Central Appalachian coal, a benchmark grade that's widely used by power plants, has jumped from around $40 a ton in early 2007 to almost $90 a ton now. Coal from the Powder River Basin in Wyoming and Montana, which has about three-quarters the heat content of Central Appalachian coal, jumped from less than $10 a ton to almost $15 a ton over the same time period.

Utilities must burn more Powder River Basin coal to generate an equivalent amount of energy, and it must travel east by rail, which adds significantly to its final cost. Utilities such as American Electric Power, for instance, mostly burn Appalachian coal in their eastern plants, but rely on cheaper Powder River Basin coal in the west.

Facing such steep price increases, utilities nationwide are raising rates and are likely to push for even more dramatic increases in electric rates in the coming months. In parts of coal-dependent West Virginia, for instance, electricity rates will rise 15% this year. That's one of the biggest increases in American Electric's history, a rate hike the company attributes largely to rising coal costs.

West Virginia is far from alone.
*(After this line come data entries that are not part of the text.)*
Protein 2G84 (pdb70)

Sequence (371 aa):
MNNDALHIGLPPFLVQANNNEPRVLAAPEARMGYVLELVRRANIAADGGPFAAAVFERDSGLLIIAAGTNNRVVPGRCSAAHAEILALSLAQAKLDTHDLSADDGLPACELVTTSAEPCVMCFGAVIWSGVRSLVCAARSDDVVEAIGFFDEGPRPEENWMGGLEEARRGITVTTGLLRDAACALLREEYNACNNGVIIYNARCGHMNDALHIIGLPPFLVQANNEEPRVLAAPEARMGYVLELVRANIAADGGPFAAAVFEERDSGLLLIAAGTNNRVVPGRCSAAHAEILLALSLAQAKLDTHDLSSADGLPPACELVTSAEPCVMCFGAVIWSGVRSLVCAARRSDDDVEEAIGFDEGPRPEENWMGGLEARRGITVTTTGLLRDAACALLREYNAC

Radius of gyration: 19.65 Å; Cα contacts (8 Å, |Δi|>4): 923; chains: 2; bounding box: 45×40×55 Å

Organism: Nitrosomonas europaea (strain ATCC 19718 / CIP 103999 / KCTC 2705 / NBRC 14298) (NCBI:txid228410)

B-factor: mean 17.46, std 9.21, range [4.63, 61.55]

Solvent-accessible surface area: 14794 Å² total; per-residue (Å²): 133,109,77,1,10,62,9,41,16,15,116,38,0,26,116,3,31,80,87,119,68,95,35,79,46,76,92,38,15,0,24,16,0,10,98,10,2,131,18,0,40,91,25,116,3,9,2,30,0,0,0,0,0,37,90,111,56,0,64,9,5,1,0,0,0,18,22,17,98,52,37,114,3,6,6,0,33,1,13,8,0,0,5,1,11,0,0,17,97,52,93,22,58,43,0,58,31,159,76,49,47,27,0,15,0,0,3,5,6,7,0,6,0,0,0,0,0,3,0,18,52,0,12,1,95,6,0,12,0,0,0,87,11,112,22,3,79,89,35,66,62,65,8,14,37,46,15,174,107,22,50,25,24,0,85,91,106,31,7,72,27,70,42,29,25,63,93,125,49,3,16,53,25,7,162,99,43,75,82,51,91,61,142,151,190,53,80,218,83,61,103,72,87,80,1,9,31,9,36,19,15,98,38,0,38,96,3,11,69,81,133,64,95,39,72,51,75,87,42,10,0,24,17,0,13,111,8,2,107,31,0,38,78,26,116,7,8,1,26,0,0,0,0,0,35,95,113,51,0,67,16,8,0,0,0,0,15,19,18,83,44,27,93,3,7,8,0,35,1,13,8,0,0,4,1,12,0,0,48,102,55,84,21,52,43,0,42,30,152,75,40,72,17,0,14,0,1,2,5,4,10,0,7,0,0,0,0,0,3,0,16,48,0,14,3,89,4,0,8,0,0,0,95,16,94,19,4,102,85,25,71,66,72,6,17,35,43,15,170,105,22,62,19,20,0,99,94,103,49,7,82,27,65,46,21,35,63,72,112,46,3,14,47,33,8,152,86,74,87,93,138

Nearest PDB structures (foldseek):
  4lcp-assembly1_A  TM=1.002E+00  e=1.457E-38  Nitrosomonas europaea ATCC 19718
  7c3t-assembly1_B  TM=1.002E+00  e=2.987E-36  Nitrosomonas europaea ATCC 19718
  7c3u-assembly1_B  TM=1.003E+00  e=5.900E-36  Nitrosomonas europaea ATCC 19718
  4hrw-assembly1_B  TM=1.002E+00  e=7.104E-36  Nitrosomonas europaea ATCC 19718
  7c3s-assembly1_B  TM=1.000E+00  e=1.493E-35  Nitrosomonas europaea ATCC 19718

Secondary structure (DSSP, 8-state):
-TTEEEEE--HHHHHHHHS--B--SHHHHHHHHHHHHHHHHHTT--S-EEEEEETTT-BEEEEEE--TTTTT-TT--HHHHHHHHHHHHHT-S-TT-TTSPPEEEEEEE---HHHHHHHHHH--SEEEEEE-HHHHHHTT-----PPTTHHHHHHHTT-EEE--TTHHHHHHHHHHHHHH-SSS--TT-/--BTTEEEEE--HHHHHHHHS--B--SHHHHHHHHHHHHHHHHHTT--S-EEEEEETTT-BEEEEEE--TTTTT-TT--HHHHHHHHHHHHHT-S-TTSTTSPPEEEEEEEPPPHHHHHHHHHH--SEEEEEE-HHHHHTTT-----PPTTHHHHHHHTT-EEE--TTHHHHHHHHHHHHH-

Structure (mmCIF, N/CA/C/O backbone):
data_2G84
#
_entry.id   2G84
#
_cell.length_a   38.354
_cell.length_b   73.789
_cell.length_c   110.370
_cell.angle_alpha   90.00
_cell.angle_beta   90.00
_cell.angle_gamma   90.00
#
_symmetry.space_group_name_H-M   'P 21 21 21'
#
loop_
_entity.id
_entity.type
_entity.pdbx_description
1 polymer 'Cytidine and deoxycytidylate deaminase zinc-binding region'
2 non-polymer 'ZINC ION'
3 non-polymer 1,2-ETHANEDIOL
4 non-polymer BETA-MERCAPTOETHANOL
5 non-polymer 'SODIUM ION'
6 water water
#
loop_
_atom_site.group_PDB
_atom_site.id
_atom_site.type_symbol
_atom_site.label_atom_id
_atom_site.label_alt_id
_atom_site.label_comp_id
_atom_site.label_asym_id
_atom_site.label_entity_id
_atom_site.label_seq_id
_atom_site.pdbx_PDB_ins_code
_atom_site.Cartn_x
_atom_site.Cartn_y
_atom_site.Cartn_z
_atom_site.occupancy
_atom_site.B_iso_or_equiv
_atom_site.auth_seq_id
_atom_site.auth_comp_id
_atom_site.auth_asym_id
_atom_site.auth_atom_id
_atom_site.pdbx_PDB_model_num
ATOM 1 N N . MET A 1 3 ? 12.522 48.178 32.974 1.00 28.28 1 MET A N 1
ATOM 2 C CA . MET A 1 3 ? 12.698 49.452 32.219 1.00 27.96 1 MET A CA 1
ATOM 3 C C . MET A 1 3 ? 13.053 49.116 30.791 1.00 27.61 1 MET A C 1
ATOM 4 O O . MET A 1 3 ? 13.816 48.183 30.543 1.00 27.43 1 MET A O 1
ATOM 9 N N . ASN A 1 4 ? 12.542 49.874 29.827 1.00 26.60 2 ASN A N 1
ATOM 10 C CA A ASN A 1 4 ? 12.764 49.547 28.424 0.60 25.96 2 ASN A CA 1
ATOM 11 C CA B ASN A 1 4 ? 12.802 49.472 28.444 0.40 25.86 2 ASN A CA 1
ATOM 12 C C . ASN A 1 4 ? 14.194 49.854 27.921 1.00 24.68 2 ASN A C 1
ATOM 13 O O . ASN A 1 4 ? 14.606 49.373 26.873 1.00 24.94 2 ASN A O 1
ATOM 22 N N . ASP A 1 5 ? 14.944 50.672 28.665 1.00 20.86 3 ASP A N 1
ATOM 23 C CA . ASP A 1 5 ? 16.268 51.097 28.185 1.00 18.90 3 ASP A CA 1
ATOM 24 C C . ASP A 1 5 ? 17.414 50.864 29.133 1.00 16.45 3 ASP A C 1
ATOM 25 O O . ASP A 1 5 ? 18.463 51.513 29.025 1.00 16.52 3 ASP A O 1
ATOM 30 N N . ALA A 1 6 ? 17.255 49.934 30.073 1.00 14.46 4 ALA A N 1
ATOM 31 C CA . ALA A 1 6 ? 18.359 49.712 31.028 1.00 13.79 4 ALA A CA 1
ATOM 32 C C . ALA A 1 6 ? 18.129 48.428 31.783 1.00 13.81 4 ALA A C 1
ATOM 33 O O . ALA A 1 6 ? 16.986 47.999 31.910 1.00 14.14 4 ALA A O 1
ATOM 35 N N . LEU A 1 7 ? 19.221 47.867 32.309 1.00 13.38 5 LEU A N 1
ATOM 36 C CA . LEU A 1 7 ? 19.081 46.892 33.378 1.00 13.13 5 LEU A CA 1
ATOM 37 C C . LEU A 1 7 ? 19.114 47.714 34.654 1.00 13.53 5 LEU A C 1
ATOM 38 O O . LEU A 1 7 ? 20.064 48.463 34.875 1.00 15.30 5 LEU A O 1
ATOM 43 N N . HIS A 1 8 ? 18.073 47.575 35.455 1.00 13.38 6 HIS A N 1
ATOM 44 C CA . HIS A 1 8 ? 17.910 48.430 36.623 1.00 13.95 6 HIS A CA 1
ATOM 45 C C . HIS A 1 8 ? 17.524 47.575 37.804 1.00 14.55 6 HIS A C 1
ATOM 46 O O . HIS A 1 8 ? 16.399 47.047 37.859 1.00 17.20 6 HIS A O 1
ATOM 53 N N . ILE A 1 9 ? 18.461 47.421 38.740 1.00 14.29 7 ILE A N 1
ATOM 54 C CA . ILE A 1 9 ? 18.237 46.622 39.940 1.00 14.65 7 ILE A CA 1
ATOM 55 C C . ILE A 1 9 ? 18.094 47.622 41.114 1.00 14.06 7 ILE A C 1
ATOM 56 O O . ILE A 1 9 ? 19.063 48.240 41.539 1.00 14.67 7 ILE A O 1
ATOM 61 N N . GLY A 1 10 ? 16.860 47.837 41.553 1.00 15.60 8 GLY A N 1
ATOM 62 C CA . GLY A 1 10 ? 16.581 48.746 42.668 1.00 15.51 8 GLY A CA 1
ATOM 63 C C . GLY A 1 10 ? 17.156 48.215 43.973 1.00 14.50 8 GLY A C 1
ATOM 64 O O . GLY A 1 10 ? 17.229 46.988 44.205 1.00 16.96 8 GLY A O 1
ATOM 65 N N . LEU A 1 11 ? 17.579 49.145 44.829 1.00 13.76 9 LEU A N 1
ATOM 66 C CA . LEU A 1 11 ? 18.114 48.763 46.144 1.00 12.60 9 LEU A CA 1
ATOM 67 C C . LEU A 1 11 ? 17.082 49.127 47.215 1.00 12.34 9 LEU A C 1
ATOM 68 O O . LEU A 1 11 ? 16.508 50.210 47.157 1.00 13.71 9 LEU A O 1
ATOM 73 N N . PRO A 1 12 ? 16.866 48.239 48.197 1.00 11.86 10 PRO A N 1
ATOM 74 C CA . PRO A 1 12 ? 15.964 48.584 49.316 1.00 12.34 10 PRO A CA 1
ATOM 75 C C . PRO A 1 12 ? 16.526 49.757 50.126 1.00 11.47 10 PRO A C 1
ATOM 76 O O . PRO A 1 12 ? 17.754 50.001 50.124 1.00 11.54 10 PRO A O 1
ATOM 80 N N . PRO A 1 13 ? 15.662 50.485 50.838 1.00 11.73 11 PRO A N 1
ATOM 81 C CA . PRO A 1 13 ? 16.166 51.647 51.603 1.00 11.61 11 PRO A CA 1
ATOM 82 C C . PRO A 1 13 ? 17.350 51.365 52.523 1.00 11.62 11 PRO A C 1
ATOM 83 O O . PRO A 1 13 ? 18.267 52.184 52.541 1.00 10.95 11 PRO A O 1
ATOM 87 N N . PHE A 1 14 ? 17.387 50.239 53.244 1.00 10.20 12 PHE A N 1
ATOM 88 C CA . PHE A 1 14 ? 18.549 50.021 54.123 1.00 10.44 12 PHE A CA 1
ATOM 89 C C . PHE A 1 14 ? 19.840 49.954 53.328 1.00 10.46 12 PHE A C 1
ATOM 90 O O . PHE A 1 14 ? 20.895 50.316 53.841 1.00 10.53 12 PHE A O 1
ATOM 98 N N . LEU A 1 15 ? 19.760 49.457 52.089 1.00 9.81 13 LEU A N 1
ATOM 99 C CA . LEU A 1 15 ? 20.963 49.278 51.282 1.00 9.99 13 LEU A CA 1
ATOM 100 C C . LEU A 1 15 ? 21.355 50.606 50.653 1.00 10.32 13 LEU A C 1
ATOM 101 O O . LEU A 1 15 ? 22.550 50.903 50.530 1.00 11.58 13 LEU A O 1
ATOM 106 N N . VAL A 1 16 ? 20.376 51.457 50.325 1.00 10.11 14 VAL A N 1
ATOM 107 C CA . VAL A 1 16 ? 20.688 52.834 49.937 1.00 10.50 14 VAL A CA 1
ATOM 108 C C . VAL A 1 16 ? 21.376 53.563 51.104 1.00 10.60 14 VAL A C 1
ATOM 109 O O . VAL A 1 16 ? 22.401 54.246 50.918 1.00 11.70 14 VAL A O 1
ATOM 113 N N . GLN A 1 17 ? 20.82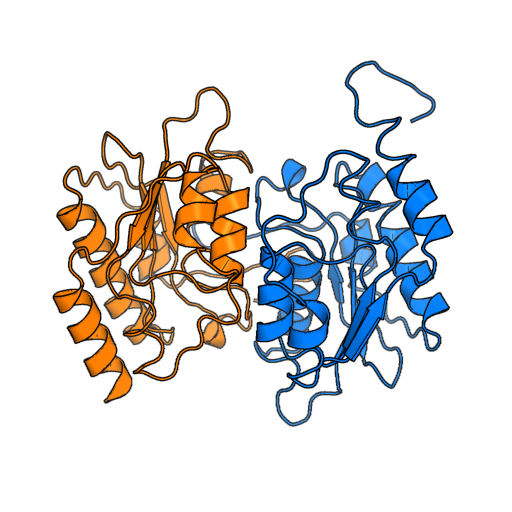5 53.422 52.312 1.00 10.34 15 GLN A N 1
ATOM 114 C CA . GLN A 1 17 ? 21.431 54.030 53.492 1.00 10.88 15 GLN A CA 1
ATOM 115 C C . GLN A 1 17 ? 22.901 53.556 53.644 1.00 11.15 15 GLN A C 1
ATOM 116 O O . GLN A 1 17 ? 23.791 54.355 53.908 1.00 12.57 15 GLN A O 1
ATOM 122 N N . ALA A 1 18 ? 23.133 52.247 53.476 1.00 10.73 16 ALA A N 1
ATOM 123 C CA . ALA A 1 18 ? 24.478 51.679 53.645 1.00 11.17 16 ALA A CA 1
ATOM 124 C C . ALA A 1 18 ? 25.450 52.285 52.646 1.00 12.42 16 ALA A C 1
ATOM 125 O O . ALA A 1 18 ? 26.612 52.514 52.978 1.00 14.45 16 ALA A O 1
ATOM 127 N N . ASN A 1 19 ? 24.973 52.509 51.411 1.00 11.25 17 ASN A N 1
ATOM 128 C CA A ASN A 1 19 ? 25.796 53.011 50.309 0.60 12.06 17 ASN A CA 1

In Kentucky, which like West Virginia gets more than 90% of its electricity from coal, the four biggest utilities have raised rates an average of 12% over the past 12 months, according to the Kentucky Public Service Commission.

Pamela Earlywine, a single mother of two in Paris, Ky., says her monthly electric bill has risen about 20% since last year. "We'll just have to cut back even further," Earlywine said. "I'm already paying at least $30 more every month, so that changes my whole budget."

American Electric's planned 15% rate hike may not sound like much, but it means a bump of $900 a month for Twin River Hardwoods, a small, rural West Virginia sawmill whose monthly electric bill is already $6,000. "That would hurt," said owner Tony Woodyard.

The national average retail price of electricity rose 2.3% last year, the Energy Department says. But in West Virginia, prices rose 4.6%. Energy research firm Global Insight expects rates to rise 5.7% nationally this year, largely due to coal costs, and Stifel Nicolaus analyst Barry Bannister recently forecast that fuel costs will boost retail electric rates 69% by 2015 — more than double the increase of the last 10 years.

While states and utilities nationwide are taking steps to reduce their dependence on coal, the amount of the nation's electricity generated by burning it will actually grow to 54% by 2030 from 49% now, the Energy Department says.

Despite recent price increases, coal is still cheap compared to other fuels. In 2006, for instance, coal cost $1.69 per BTU, or British thermal unit — a measure of how effectively a burning fuel generates heat — according to the Energy Department. Natural gas, in contrast, cost $6.87 per BTU.

Some of the reasons coal prices are up, including the weather related disruptions in China and Australia this winter, will likely be resolved quickly. But other causes are more long-term in duration. Ports in Australia aren't adequate to handle growing demand, leaving ships lined up 30 to 50 deep waiting to load coal. South Africa faces similar transportation bottlenecks.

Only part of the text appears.